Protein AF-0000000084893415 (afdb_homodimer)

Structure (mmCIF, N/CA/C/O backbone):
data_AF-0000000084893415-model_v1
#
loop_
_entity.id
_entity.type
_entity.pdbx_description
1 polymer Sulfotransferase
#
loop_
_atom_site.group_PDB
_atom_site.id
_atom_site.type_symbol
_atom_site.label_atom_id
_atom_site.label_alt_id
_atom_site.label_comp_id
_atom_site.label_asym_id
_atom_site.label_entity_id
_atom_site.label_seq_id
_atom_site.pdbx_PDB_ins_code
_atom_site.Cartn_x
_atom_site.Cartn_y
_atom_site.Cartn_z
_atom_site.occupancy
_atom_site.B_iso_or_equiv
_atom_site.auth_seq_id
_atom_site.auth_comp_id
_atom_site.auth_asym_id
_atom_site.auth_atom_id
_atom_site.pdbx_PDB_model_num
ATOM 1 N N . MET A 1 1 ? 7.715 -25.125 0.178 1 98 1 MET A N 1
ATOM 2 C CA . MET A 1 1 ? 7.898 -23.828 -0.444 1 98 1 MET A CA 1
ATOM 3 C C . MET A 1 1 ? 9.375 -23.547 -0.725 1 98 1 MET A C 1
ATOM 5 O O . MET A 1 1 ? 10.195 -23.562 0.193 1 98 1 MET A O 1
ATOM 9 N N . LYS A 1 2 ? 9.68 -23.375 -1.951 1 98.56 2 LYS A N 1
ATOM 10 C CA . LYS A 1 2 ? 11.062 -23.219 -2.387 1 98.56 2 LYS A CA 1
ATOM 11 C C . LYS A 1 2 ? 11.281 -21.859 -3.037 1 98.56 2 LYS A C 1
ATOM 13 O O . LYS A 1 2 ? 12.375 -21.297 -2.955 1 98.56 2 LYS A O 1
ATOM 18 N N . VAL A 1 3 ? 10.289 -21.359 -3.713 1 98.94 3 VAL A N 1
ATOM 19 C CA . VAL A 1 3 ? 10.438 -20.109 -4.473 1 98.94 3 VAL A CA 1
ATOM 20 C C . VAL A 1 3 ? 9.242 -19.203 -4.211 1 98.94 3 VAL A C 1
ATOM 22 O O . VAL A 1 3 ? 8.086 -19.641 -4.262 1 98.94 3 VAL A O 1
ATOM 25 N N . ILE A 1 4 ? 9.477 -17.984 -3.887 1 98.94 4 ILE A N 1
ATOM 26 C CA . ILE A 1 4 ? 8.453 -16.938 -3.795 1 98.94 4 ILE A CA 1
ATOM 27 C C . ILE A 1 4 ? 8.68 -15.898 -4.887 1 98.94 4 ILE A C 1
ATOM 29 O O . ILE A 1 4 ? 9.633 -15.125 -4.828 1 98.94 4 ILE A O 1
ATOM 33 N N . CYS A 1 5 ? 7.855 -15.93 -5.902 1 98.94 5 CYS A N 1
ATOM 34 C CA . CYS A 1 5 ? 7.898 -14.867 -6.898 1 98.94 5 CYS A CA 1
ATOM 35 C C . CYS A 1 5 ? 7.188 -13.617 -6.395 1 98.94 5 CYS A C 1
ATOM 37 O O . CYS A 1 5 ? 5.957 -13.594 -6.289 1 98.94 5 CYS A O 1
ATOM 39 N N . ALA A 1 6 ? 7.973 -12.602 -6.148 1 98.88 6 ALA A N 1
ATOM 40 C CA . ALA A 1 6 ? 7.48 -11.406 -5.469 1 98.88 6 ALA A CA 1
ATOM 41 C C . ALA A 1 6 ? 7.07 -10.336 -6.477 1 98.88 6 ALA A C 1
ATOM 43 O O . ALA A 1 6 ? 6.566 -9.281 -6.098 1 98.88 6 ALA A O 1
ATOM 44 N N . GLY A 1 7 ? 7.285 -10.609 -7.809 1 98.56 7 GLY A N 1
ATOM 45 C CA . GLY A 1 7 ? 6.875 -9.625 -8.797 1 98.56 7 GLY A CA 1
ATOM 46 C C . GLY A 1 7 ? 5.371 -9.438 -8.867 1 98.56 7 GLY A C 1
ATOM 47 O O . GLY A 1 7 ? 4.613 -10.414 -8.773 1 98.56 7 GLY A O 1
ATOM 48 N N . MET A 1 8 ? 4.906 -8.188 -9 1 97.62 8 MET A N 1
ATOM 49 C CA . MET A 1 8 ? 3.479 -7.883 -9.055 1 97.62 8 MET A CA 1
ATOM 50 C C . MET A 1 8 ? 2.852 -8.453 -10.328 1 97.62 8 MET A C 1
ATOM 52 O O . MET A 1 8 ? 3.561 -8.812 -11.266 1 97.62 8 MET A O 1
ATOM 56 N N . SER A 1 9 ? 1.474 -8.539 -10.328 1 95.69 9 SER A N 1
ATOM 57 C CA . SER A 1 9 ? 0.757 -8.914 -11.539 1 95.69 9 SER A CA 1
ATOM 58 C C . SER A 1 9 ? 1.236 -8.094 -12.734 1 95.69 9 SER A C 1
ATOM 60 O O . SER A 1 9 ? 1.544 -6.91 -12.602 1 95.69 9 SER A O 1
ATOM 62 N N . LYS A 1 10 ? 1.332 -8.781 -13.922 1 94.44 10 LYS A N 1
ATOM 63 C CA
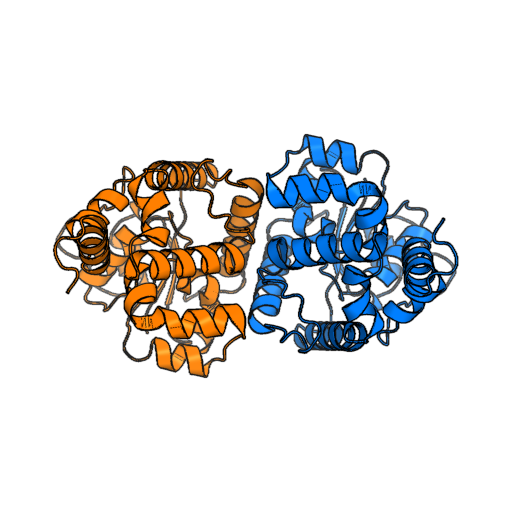 . LYS A 1 10 ? 1.68 -8.156 -15.188 1 94.44 10 LYS A CA 1
ATOM 64 C C . LYS A 1 10 ? 3.189 -7.973 -15.32 1 94.44 10 LYS A C 1
ATOM 66 O O . LYS A 1 10 ? 3.656 -7.164 -16.125 1 94.44 10 LYS A O 1
ATOM 71 N N . THR A 1 11 ? 3.994 -8.68 -14.539 1 96.44 11 THR A N 1
ATOM 72 C CA . THR A 1 11 ? 5.441 -8.68 -14.703 1 96.44 11 THR A CA 1
ATOM 73 C C . THR A 1 11 ? 5.926 -10.023 -15.234 1 96.44 11 THR A C 1
ATOM 75 O O . THR A 1 11 ? 7.074 -10.414 -15.008 1 96.44 11 THR A O 1
ATOM 78 N N . GLY A 1 12 ? 5.023 -10.82 -15.82 1 94.56 12 GLY A N 1
ATOM 79 C CA . GLY A 1 12 ? 5.367 -12.117 -16.391 1 94.56 12 GLY A CA 1
ATOM 80 C C . GLY A 1 12 ? 5.059 -13.273 -15.461 1 94.56 12 GLY A C 1
ATOM 81 O O . GLY A 1 12 ? 5.801 -14.258 -15.422 1 94.56 12 GLY A O 1
ATOM 82 N N . THR A 1 13 ? 3.967 -13.133 -14.68 1 95.12 13 THR A N 1
ATOM 83 C CA . THR A 1 13 ? 3.645 -14.109 -13.648 1 95.12 13 THR A CA 1
ATOM 84 C C . THR A 1 13 ? 3.215 -15.438 -14.273 1 95.12 13 THR A C 1
ATOM 86 O O . THR A 1 13 ? 3.604 -16.5 -13.797 1 95.12 13 THR A O 1
ATOM 89 N N . LYS A 1 14 ? 2.414 -15.391 -15.328 1 93.31 14 LYS A N 1
ATOM 90 C CA . LYS A 1 14 ? 1.984 -16.625 -15.984 1 93.31 14 LYS A CA 1
ATOM 91 C C . LYS A 1 14 ? 3.166 -17.344 -16.625 1 93.31 14 LYS A C 1
ATOM 93 O O . LYS A 1 14 ? 3.271 -18.562 -16.547 1 93.31 14 LYS A O 1
ATOM 98 N N . THR A 1 15 ? 3.973 -16.562 -17.297 1 95.06 15 THR A N 1
ATOM 99 C CA . THR A 1 15 ? 5.191 -17.125 -17.875 1 95.06 15 THR A CA 1
ATOM 100 C C . THR A 1 15 ? 6.039 -17.797 -16.797 1 95.06 15 THR A C 1
ATOM 102 O O . THR A 1 15 ? 6.535 -18.906 -17 1 95.06 15 THR A O 1
ATOM 105 N N . MET A 1 16 ? 6.172 -17.188 -15.68 1 96.94 16 MET A N 1
ATOM 106 C CA . MET A 1 16 ? 6.965 -17.719 -14.578 1 96.94 16 MET A CA 1
ATOM 107 C C . MET A 1 16 ? 6.34 -19 -14.031 1 96.94 16 MET A C 1
ATOM 109 O O . MET A 1 16 ? 7.055 -19.953 -13.68 1 96.94 16 MET A O 1
ATOM 113 N N . GLN A 1 17 ? 4.996 -18.969 -13.875 1 96.94 17 GLN A N 1
ATOM 114 C CA . GLN A 1 17 ? 4.324 -20.188 -13.453 1 96.94 17 GLN A CA 1
ATOM 115 C C . GLN A 1 17 ? 4.656 -21.344 -14.383 1 96.94 17 GLN A C 1
ATOM 117 O O . GLN A 1 17 ? 5.004 -22.438 -13.922 1 96.94 17 GLN A O 1
ATOM 122 N N . CYS A 1 18 ? 4.566 -21.141 -15.672 1 96.44 18 CYS A N 1
ATOM 123 C CA . CYS A 1 18 ? 4.848 -22.156 -16.672 1 96.44 18 CYS A CA 1
ATOM 124 C C . CYS A 1 18 ? 6.293 -22.641 -16.562 1 96.44 18 CYS A C 1
ATOM 126 O O . CYS A 1 18 ? 6.562 -23.844 -16.594 1 96.44 18 CYS A O 1
ATOM 128 N N . ALA A 1 19 ? 7.203 -21.703 -16.5 1 98.31 19 ALA A N 1
ATOM 129 C CA . ALA A 1 19 ? 8.625 -22.031 -16.406 1 98.31 19 ALA A CA 1
ATOM 130 C C . ALA A 1 19 ? 8.914 -22.891 -15.172 1 98.31 19 ALA A C 1
ATOM 132 O O . ALA A 1 19 ? 9.617 -23.906 -15.258 1 98.31 19 ALA A O 1
ATOM 133 N N . LEU A 1 20 ? 8.383 -22.484 -14.008 1 98.62 20 LEU A N 1
ATOM 134 C CA . LEU A 1 20 ? 8.633 -23.203 -12.766 1 98.62 20 LEU A CA 1
ATOM 135 C C . LEU A 1 20 ? 7.988 -24.594 -12.805 1 98.62 20 LEU A C 1
ATOM 137 O O . LEU A 1 20 ? 8.555 -25.562 -12.305 1 98.62 20 LEU A O 1
ATOM 141 N N . LYS A 1 21 ? 6.777 -24.703 -13.422 1 98.06 21 LYS A N 1
ATOM 142 C CA . LYS A 1 21 ? 6.152 -26.016 -13.594 1 98.06 21 LYS A CA 1
ATOM 143 C C . LYS A 1 21 ? 7.008 -26.922 -14.477 1 98.06 21 LYS A C 1
ATOM 145 O O . LYS A 1 21 ? 7.16 -28.109 -14.195 1 98.06 21 LYS A O 1
ATOM 150 N N . ASP A 1 22 ? 7.539 -26.328 -15.531 1 97.81 22 ASP A N 1
ATOM 151 C CA . ASP A 1 22 ? 8.43 -27.078 -16.406 1 97.81 22 ASP A CA 1
ATOM 152 C C . ASP A 1 22 ? 9.648 -27.594 -15.648 1 97.81 22 ASP A C 1
ATOM 154 O O . ASP A 1 22 ? 10.203 -28.641 -15.984 1 97.81 22 ASP A O 1
ATOM 158 N N . LEU A 1 23 ? 10.07 -26.875 -14.648 1 98.5 23 LEU A N 1
ATOM 159 C CA . LEU A 1 23 ? 11.219 -27.266 -13.836 1 98.5 23 LEU A CA 1
ATOM 160 C C . LEU A 1 23 ? 10.797 -28.25 -12.742 1 98.5 23 LEU A C 1
ATOM 162 O O . LEU A 1 23 ? 11.633 -28.672 -11.938 1 98.5 23 LEU A O 1
ATOM 166 N N . GLY A 1 24 ? 9.461 -28.547 -12.617 1 97.94 24 GLY A N 1
ATOM 167 C CA . GLY A 1 24 ? 8.992 -29.594 -11.727 1 97.94 24 GLY A CA 1
ATOM 168 C C . GLY A 1 24 ? 8.391 -29.062 -10.438 1 97.94 24 GLY A C 1
ATOM 169 O O . GLY A 1 24 ? 8.109 -29.828 -9.516 1 97.94 24 GLY A O 1
ATOM 170 N N . TYR A 1 25 ? 8.195 -27.781 -10.328 1 98.5 25 TYR A N 1
ATOM 171 C CA . TYR A 1 25 ? 7.648 -27.188 -9.117 1 98.5 25 TYR A CA 1
ATOM 172 C C . TYR A 1 25 ? 6.125 -27.219 -9.125 1 98.5 25 TYR A C 1
ATOM 174 O O . TYR A 1 25 ? 5.5 -27.016 -10.172 1 98.5 25 TYR A O 1
ATOM 182 N N . ASN A 1 26 ? 5.477 -27.5 -8.023 1 98.5 26 ASN A N 1
ATOM 183 C CA . ASN A 1 26 ? 4.066 -27.219 -7.805 1 98.5 26 ASN A CA 1
ATOM 184 C C . ASN A 1 26 ? 3.83 -25.734 -7.52 1 98.5 26 ASN A C 1
ATOM 186 O O . ASN A 1 26 ? 4.215 -25.234 -6.465 1 98.5 26 ASN A O 1
ATOM 190 N N . VAL A 1 27 ? 3.168 -25.031 -8.453 1 98.56 27 VAL A N 1
ATOM 191 C CA . VAL A 1 27 ? 3.16 -23.562 -8.414 1 98.56 27 VAL A CA 1
ATOM 192 C C . VAL A 1 27 ? 1.729 -23.062 -8.258 1 98.56 27 VAL A C 1
ATOM 194 O O . VAL A 1 27 ? 0.836 -23.469 -9.008 1 98.56 27 VAL A O 1
ATOM 197 N N . TYR A 1 28 ? 1.462 -22.234 -7.27 1 98.19 28 TYR A N 1
ATOM 198 C CA . TYR A 1 28 ? 0.207 -21.5 -7.16 1 98.19 28 TYR A CA 1
ATOM 199 C C . TYR A 1 28 ? 0.333 -20.109 -7.773 1 98.19 28 TYR A C 1
ATOM 201 O O . TYR A 1 28 ? 1.208 -19.328 -7.387 1 98.19 28 TYR A O 1
ATOM 209 N N . ASP A 1 29 ? -0.445 -19.859 -8.789 1 96.81 29 ASP A N 1
ATOM 210 C CA . ASP A 1 29 ? -0.632 -18.531 -9.367 1 96.81 29 ASP A CA 1
ATOM 211 C C . ASP A 1 29 ? -1.94 -17.906 -8.898 1 96.81 29 ASP A C 1
ATOM 213 O O . ASP A 1 29 ? -2.473 -18.281 -7.852 1 96.81 29 ASP A O 1
ATOM 217 N N . TYR A 1 30 ? -2.414 -16.859 -9.562 1 96.19 30 TYR A N 1
ATOM 218 C CA . TYR A 1 30 ? -3.617 -16.141 -9.164 1 96.19 30 TYR A CA 1
ATOM 219 C C . TYR A 1 30 ? -4.789 -17.094 -8.977 1 96.19 30 TYR A C 1
ATOM 221 O O . TYR A 1 30 ? -5.449 -17.094 -7.938 1 96.19 30 TYR A O 1
ATOM 229 N N . MET A 1 31 ? -5.027 -17.984 -9.945 1 93.94 31 MET A N 1
ATOM 230 C CA . MET A 1 31 ? -6.223 -18.828 -9.938 1 93.94 31 MET A CA 1
ATOM 231 C C . MET A 1 31 ? -6.148 -19.875 -8.844 1 93.94 31 MET A C 1
ATOM 233 O O . MET A 1 31 ? -7.152 -20.188 -8.203 1 93.94 31 MET A O 1
ATOM 237 N N . GLU A 1 32 ? -5 -20.484 -8.656 1 95.69 32 GLU A N 1
ATOM 238 C CA . GLU A 1 32 ? -4.855 -21.453 -7.57 1 95.69 32 GLU A CA 1
ATOM 239 C C . GLU A 1 32 ? -5.078 -20.797 -6.211 1 95.69 32 GLU A C 1
ATOM 241 O O . GLU A 1 32 ? -5.723 -21.375 -5.332 1 95.69 32 GLU A O 1
ATOM 246 N N . ASN A 1 33 ? -4.508 -19.531 -6.039 1 97.25 33 ASN A N 1
ATOM 247 C CA . ASN A 1 33 ? -4.762 -18.797 -4.801 1 97.25 33 ASN A CA 1
ATOM 248 C C . ASN A 1 33 ? -6.254 -18.531 -4.602 1 97.25 33 ASN A C 1
ATOM 250 O O . ASN A 1 33 ? -6.754 -18.594 -3.477 1 97.25 33 ASN A O 1
ATOM 254 N N . PHE A 1 34 ? -6.941 -18.234 -5.688 1 96.56 34 PHE A N 1
ATOM 255 C CA . PHE A 1 34 ? -8.383 -18.016 -5.617 1 96.56 34 PHE A CA 1
ATOM 256 C C . PHE A 1 34 ? -9.117 -19.328 -5.34 1 96.56 34 PHE A C 1
ATOM 258 O O . PHE A 1 34 ? -9.906 -19.406 -4.402 1 96.56 34 PHE A O 1
ATOM 265 N N . THR A 1 35 ? -8.789 -20.406 -6.098 1 95.06 35 THR A N 1
ATOM 266 C CA . THR A 1 35 ? -9.562 -21.641 -6.062 1 95.06 35 THR A CA 1
ATOM 267 C C . THR A 1 35 ? -9.312 -22.391 -4.758 1 95.06 35 THR A C 1
ATOM 269 O O . THR A 1 35 ? -10.25 -22.906 -4.145 1 95.06 35 THR A O 1
ATOM 272 N N . TYR A 1 36 ? -8.078 -22.422 -4.297 1 96.19 36 TYR A N 1
ATOM 273 C CA . TYR A 1 36 ? -7.742 -23.297 -3.184 1 96.19 36 TYR A CA 1
ATOM 274 C C . TYR A 1 36 ? -7.66 -22.516 -1.878 1 96.19 36 TYR A C 1
ATOM 276 O O . TYR A 1 36 ? -7.836 -23.078 -0.797 1 96.19 36 TYR A O 1
ATOM 284 N N . LEU A 1 37 ? -7.434 -21.188 -1.981 1 97.69 37 LEU A N 1
ATOM 285 C CA . LEU A 1 37 ? -7.062 -20.484 -0.756 1 97.69 37 LEU A CA 1
ATOM 286 C C . LEU A 1 37 ? -7.906 -19.234 -0.57 1 97.69 37 LEU A C 1
ATOM 288 O O . LEU A 1 37 ? -7.562 -18.359 0.233 1 97.69 37 LEU A O 1
ATOM 292 N N . ARG A 1 38 ? -8.992 -19.031 -1.308 1 96.69 38 ARG A N 1
ATOM 293 C CA . ARG A 1 38 ? -9.75 -17.781 -1.296 1 96.69 38 ARG A CA 1
ATOM 294 C C . ARG A 1 38 ? -10.227 -17.438 0.113 1 96.69 38 ARG A C 1
ATOM 296 O O . ARG A 1 38 ? -10.219 -16.281 0.515 1 96.69 38 ARG A O 1
ATOM 303 N N . ASP A 1 39 ? -10.648 -18.469 0.911 1 97.19 39 ASP A N 1
ATOM 304 C CA . ASP A 1 39 ? -11.156 -18.203 2.254 1 97.19 39 ASP A CA 1
ATOM 305 C C . ASP A 1 39 ? -10.023 -17.781 3.189 1 97.19 39 ASP A C 1
ATOM 307 O O . ASP A 1 39 ? -10.203 -16.891 4.027 1 97.19 39 ASP A O 1
ATOM 311 N N . ASP A 1 40 ? -8.883 -18.391 3.094 1 98.19 40 ASP A N 1
ATOM 312 C CA . ASP A 1 40 ? -7.711 -18 3.871 1 98.19 40 ASP A CA 1
ATOM 313 C C . ASP A 1 40 ? -7.297 -16.562 3.549 1 98.19 40 ASP A C 1
ATOM 315 O O . ASP A 1 40 ? -7.059 -15.758 4.457 1 98.19 40 ASP A O 1
ATOM 319 N N . TRP A 1 41 ? -7.258 -16.266 2.281 1 98.19 41 TRP A N 1
ATOM 320 C CA . TRP A 1 41 ? -6.863 -14.93 1.857 1 98.19 41 TRP A CA 1
ATOM 321 C C . TRP A 1 41 ? -7.879 -13.891 2.324 1 98.19 41 TRP A C 1
ATOM 323 O O . TRP A 1 41 ? -7.504 -12.789 2.73 1 98.19 41 TRP A O 1
ATOM 333 N N . ARG A 1 42 ? -9.172 -14.258 2.203 1 96.31 42 ARG A N 1
ATOM 334 C CA . ARG A 1 42 ? -10.195 -13.352 2.711 1 96.31 42 ARG A CA 1
ATOM 335 C C . ARG A 1 42 ? -9.961 -13.023 4.18 1 96.31 42 ARG A C 1
ATOM 337 O O . ARG A 1 42 ? -10.023 -11.859 4.582 1 96.31 42 ARG A O 1
ATOM 344 N N . LYS A 1 43 ? -9.703 -14.031 4.953 1 96.31 43 LYS A N 1
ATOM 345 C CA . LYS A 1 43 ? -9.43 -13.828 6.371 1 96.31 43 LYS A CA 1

* **EXERCISE**
Reproduce, exactly as they stand in the data above, the lines from the one that holds "ATOM 158 N N" to the one that holds "ATOM 221 O O", inclusive.

* **ANSWER SPACE**
ATOM 158 N N . LEU A 1 23 ? 10.07 -26.875 -14.648 1 98.5 23 LEU A N 1
ATOM 159 C CA . LEU A 1 23 ? 11.219 -27.266 -13.836 1 98.5 23 LEU A CA 1
ATOM 160 C C . LEU A 1 23 ? 10.797 -28.25 -12.742 1 98.5 23 LEU A C 1
ATOM 162 O O . LEU A 1 23 ? 11.633 -28.672 -11.938 1 98.5 23 LEU A O 1
ATOM 166 N N . GLY A 1 24 ? 9.461 -28.547 -12.617 1 97.94 24 GLY A N 1
ATOM 167 C CA . GLY A 1 24 ? 8.992 -29.594 -11.727 1 97.94 24 GLY A CA 1
ATOM 168 C C . GLY A 1 24 ? 8.391 -29.062 -10.438 1 97.94 24 GLY A C 1
ATOM 169 O O . GLY A 1 24 ? 8.109 -29.828 -9.516 1 97.94 24 GLY A O 1
ATOM 170 N N . TYR A 1 25 ? 8.195 -27.781 -10.328 1 98.5 25 TYR A N 1
ATOM 171 C CA . TYR A 1 25 ? 7.648 -27.188 -9.117 1 98.5 25 TYR A CA 1
ATOM 172 C C . TYR A 1 25 ? 6.125 -27.219 -9.125 1 98.5 25 TYR A C 1
ATOM 174 O O . TYR A 1 25 ? 5.5 -27.016 -10.172 1 98.5 25 TYR A O 1
ATOM 182 N N . ASN A 1 26 ? 5.477 -27.5 -8.023 1 98.5 26 ASN A N 1
ATOM 183 C CA . ASN A 1 26 ? 4.066 -27.219 -7.805 1 98.5 26 ASN A CA 1
ATOM 184 C C . ASN A 1 26 ? 3.83 -25.734 -7.52 1 98.5 26 ASN A C 1
ATOM 186 O O . ASN A 1 26 ? 4.215 -25.234 -6.465 1 98.5 26 ASN A O 1
ATOM 190 N N . VAL A 1 27 ? 3.168 -25.031 -8.453 1 98.56 27 VAL A N 1
ATOM 191 C CA . VAL A 1 27 ? 3.16 -23.562 -8.414 1 98.56 27 VAL A CA 1
ATOM 192 C C . VAL A 1 27 ? 1.729 -23.062 -8.258 1 98.56 27 VAL A C 1
ATOM 194 O O . VAL A 1 27 ? 0.836 -23.469 -9.008 1 98.56 27 VAL A O 1
ATOM 197 N N . TYR A 1 28 ? 1.462 -22.234 -7.27 1 98.19 28 TYR A N 1
ATOM 198 C CA . TYR A 1 28 ? 0.207 -21.5 -7.16 1 98.19 28 TYR A CA 1
ATOM 199 C C . TYR A 1 28 ? 0.333 -20.109 -7.773 1 98.19 28 TYR A C 1
ATOM 201 O O . TYR A 1 28 ? 1.208 -19.328 -7.387 1 98.19 28 TYR A O 1
ATOM 209 N N . ASP A 1 29 ? -0.445 -19.859 -8.789 1 96.81 29 ASP A N 1
ATOM 210 C CA . ASP A 1 29 ? -0.632 -18.531 -9.367 1 96.81 29 ASP A CA 1
ATOM 211 C C . ASP A 1 29 ? -1.94 -17.906 -8.898 1 96.81 29 ASP A C 1
ATOM 213 O O . ASP A 1 29 ? -2.473 -18.281 -7.852 1 96.81 29 ASP A O 1
ATOM 217 N N . TYR A 1 30 ? -2.414 -16.859 -9.562 1 96.19 30 TYR A N 1
ATOM 218 C CA . TYR A 1 30 ? -3.617 -16.141 -9.164 1 96.19 30 TYR A CA 1
ATOM 219 C C . TYR A 1 30 ? -4.789 -17.094 -8.977 1 96.19 30 TYR A C 1
ATOM 221 O O . TYR A 1 30 ? -5.449 -17.094 -7.938 1 96.19 30 TYR A O 1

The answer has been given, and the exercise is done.